‘Anthem’ é a última vítima de videogame. Como deve ser o cuidado de fim de vida nos jogos?


Artes eletrônicas e A BioWare vai solar seu jogo multiplayer online Hino em 12 de janeiro, efetivamente tornando -o obsoleto. ““Hino Foi projetado para ser um título apenas on-line, então, quando os servidores ficarem offline, o jogo não será mais jogável “, Bioware escreveu no anúncio. Em 15 de agosto, o jogo desaparecerá da lista de reprodução da EA Play.

No momento, os jogadores não podem comprar moeda no jogo, mas poderão gastar o que têm até que os servidores estejam offline. Desenvolvedores da BioWare que estão trabalhando em Hino Não será demitido como resultado do final do jogo. As notícias do desligamento do jogo surgem como a indústria, já passando Uma revoltarostos aumentou a pressão dos jogadores para criar “fim da vidaPlanos para jogos de serviço.

HinoO desenvolvimento durou quase sete anos, durante o qual o jogo lutou Principais redirecionamentos. Seu lançamento de 2019 foi amplamente crítico pelos críticos, que o descreveram como desigual em sua execução, repleta com bugse tedioso. Enquanto a BioWare e a EA planejavam inicialmente Reveja o jogo Após o lançamento – um empreendimento conhecido como Hino a seguir– BIOWARE cancelou o projeto em 2021, citando Covid-19, para mudança de foco para outros jogos. Seu serviço ao vivo continuou a correr.

Online, fãs em lugares como a EA’s fóruns oficiais estão pedindo um “modo offline” que lhes permitiria jogar Hino mesmo sem os servidores. “Para desligar e remover completamente um jogo, as pessoas colocaram dinheiro (especialmente sem reembolsos) é um precedente preocupante e perigoso”, escreveu um jogador. “Se você comprou um jogo, poderá jogá -lo.” Outro jogador escreveu que “deixando jogos como Hino O desaparecer completamente também envia uma mensagem perigosa: que os jogos de serviço ao vivo são descartáveis, não importa quanto tempo ou dinheiro os jogadores investiram. ”

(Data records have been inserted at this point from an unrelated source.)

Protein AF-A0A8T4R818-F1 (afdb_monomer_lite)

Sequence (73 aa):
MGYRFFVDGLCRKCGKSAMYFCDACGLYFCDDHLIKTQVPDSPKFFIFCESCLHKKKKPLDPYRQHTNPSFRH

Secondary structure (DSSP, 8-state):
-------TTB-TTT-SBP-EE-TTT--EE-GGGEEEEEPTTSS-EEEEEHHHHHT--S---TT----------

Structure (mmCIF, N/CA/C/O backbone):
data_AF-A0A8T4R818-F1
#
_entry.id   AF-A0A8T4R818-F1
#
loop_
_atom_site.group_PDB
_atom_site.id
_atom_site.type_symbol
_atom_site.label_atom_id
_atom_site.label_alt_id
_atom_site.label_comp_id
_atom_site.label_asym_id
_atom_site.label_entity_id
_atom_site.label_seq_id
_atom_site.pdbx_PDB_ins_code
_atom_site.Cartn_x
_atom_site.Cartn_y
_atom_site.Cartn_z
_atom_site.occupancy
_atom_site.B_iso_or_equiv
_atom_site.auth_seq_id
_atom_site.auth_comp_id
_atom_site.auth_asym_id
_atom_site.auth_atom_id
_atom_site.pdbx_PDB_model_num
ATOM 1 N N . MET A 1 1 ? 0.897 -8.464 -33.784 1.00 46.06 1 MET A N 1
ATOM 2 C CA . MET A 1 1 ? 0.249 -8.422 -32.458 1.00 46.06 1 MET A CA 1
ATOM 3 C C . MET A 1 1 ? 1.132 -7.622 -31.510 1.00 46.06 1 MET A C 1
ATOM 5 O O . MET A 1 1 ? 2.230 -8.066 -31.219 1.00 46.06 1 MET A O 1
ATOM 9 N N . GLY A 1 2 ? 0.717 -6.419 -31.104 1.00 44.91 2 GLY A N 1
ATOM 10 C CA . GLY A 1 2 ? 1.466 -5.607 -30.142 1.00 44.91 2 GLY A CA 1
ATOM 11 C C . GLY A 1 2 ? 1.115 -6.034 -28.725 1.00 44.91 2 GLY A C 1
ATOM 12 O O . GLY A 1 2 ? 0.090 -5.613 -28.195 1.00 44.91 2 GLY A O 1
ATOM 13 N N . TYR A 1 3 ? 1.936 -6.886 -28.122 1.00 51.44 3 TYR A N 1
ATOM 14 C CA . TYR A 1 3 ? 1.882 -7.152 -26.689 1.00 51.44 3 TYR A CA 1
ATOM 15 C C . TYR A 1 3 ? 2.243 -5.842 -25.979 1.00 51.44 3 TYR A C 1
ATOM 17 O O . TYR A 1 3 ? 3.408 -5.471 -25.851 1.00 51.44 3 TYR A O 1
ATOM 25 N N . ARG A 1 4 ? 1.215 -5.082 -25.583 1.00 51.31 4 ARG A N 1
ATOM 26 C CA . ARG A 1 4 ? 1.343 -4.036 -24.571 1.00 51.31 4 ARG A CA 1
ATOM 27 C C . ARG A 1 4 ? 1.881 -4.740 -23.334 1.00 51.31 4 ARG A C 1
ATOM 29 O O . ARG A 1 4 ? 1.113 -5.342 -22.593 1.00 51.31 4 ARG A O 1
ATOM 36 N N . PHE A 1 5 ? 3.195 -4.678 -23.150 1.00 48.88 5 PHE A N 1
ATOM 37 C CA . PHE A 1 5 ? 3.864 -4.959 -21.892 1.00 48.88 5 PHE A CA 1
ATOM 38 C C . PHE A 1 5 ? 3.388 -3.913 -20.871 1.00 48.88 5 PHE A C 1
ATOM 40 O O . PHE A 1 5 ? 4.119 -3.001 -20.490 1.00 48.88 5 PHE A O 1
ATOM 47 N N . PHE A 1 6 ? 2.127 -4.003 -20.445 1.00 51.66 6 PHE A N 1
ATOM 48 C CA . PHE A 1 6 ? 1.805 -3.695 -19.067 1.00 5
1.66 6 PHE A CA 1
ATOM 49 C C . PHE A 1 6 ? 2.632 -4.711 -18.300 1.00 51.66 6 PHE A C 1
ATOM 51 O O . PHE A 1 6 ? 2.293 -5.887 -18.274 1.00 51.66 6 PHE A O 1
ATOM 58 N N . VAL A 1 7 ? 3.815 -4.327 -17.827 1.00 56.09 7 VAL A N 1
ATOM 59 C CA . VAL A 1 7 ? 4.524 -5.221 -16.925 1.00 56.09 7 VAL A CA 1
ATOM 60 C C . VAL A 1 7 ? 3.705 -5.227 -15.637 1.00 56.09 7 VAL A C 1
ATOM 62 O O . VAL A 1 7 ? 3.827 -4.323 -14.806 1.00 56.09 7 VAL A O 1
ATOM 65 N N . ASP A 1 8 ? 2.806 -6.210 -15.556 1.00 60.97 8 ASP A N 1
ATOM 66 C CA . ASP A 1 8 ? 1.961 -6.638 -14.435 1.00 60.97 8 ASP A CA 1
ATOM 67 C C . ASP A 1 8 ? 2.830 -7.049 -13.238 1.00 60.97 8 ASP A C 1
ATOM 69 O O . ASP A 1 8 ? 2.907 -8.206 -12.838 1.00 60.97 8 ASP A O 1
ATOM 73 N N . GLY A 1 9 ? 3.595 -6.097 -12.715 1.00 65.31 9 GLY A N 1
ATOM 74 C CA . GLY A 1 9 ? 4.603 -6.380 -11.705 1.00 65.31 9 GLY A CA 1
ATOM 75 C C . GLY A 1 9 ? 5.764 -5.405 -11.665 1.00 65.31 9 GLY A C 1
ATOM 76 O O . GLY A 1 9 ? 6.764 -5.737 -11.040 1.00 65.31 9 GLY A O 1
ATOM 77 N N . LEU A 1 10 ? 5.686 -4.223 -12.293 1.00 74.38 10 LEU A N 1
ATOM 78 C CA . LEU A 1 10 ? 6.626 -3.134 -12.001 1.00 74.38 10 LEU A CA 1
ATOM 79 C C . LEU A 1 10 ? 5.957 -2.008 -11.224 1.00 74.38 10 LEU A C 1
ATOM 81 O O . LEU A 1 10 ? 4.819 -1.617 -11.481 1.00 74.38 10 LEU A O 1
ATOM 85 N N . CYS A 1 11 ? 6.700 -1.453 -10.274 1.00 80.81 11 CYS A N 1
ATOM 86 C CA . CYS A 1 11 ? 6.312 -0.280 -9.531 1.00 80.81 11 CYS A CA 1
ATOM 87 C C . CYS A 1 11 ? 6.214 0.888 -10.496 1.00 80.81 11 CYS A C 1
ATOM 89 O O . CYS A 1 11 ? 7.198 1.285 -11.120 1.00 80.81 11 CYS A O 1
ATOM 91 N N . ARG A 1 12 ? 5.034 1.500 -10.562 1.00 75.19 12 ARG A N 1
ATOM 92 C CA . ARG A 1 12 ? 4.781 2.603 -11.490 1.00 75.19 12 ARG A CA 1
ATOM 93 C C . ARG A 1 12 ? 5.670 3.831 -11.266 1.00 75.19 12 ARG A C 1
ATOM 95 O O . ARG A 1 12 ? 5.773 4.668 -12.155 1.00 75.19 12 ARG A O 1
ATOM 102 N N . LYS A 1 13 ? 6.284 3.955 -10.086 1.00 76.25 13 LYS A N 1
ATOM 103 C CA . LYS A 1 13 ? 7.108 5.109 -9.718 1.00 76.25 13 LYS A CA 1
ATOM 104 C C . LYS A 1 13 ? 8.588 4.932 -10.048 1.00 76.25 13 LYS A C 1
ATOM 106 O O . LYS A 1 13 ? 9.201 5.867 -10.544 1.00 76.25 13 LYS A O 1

Jogos de vídeo desaparecer por muitos motivosse são problemas de licenciamento, código sendo perdido ou mídia física tornando -se não jogável. A decisão do desenvolvedor de acabar HinoO suporte ao servidor fala de um problema especificamente combinado com a Stop Killing Games, um movimento do consumidor fora da União Europeia que argumenta que essa prática está destruindo alguns títulos desnecessariamente. “Um número crescente de videogames é vendido de maneira eficaz como mercadorias – sem data de validade declarada – mas projetada para serem completamente não jogáveis ​​assim que o apoio do editor termina”, o O site da campanha diz. Essa prática, os organizadores do movimento afirmam: “não é apenas prejudicial para os clientes, mas torna a preservação efetivamente impossível”.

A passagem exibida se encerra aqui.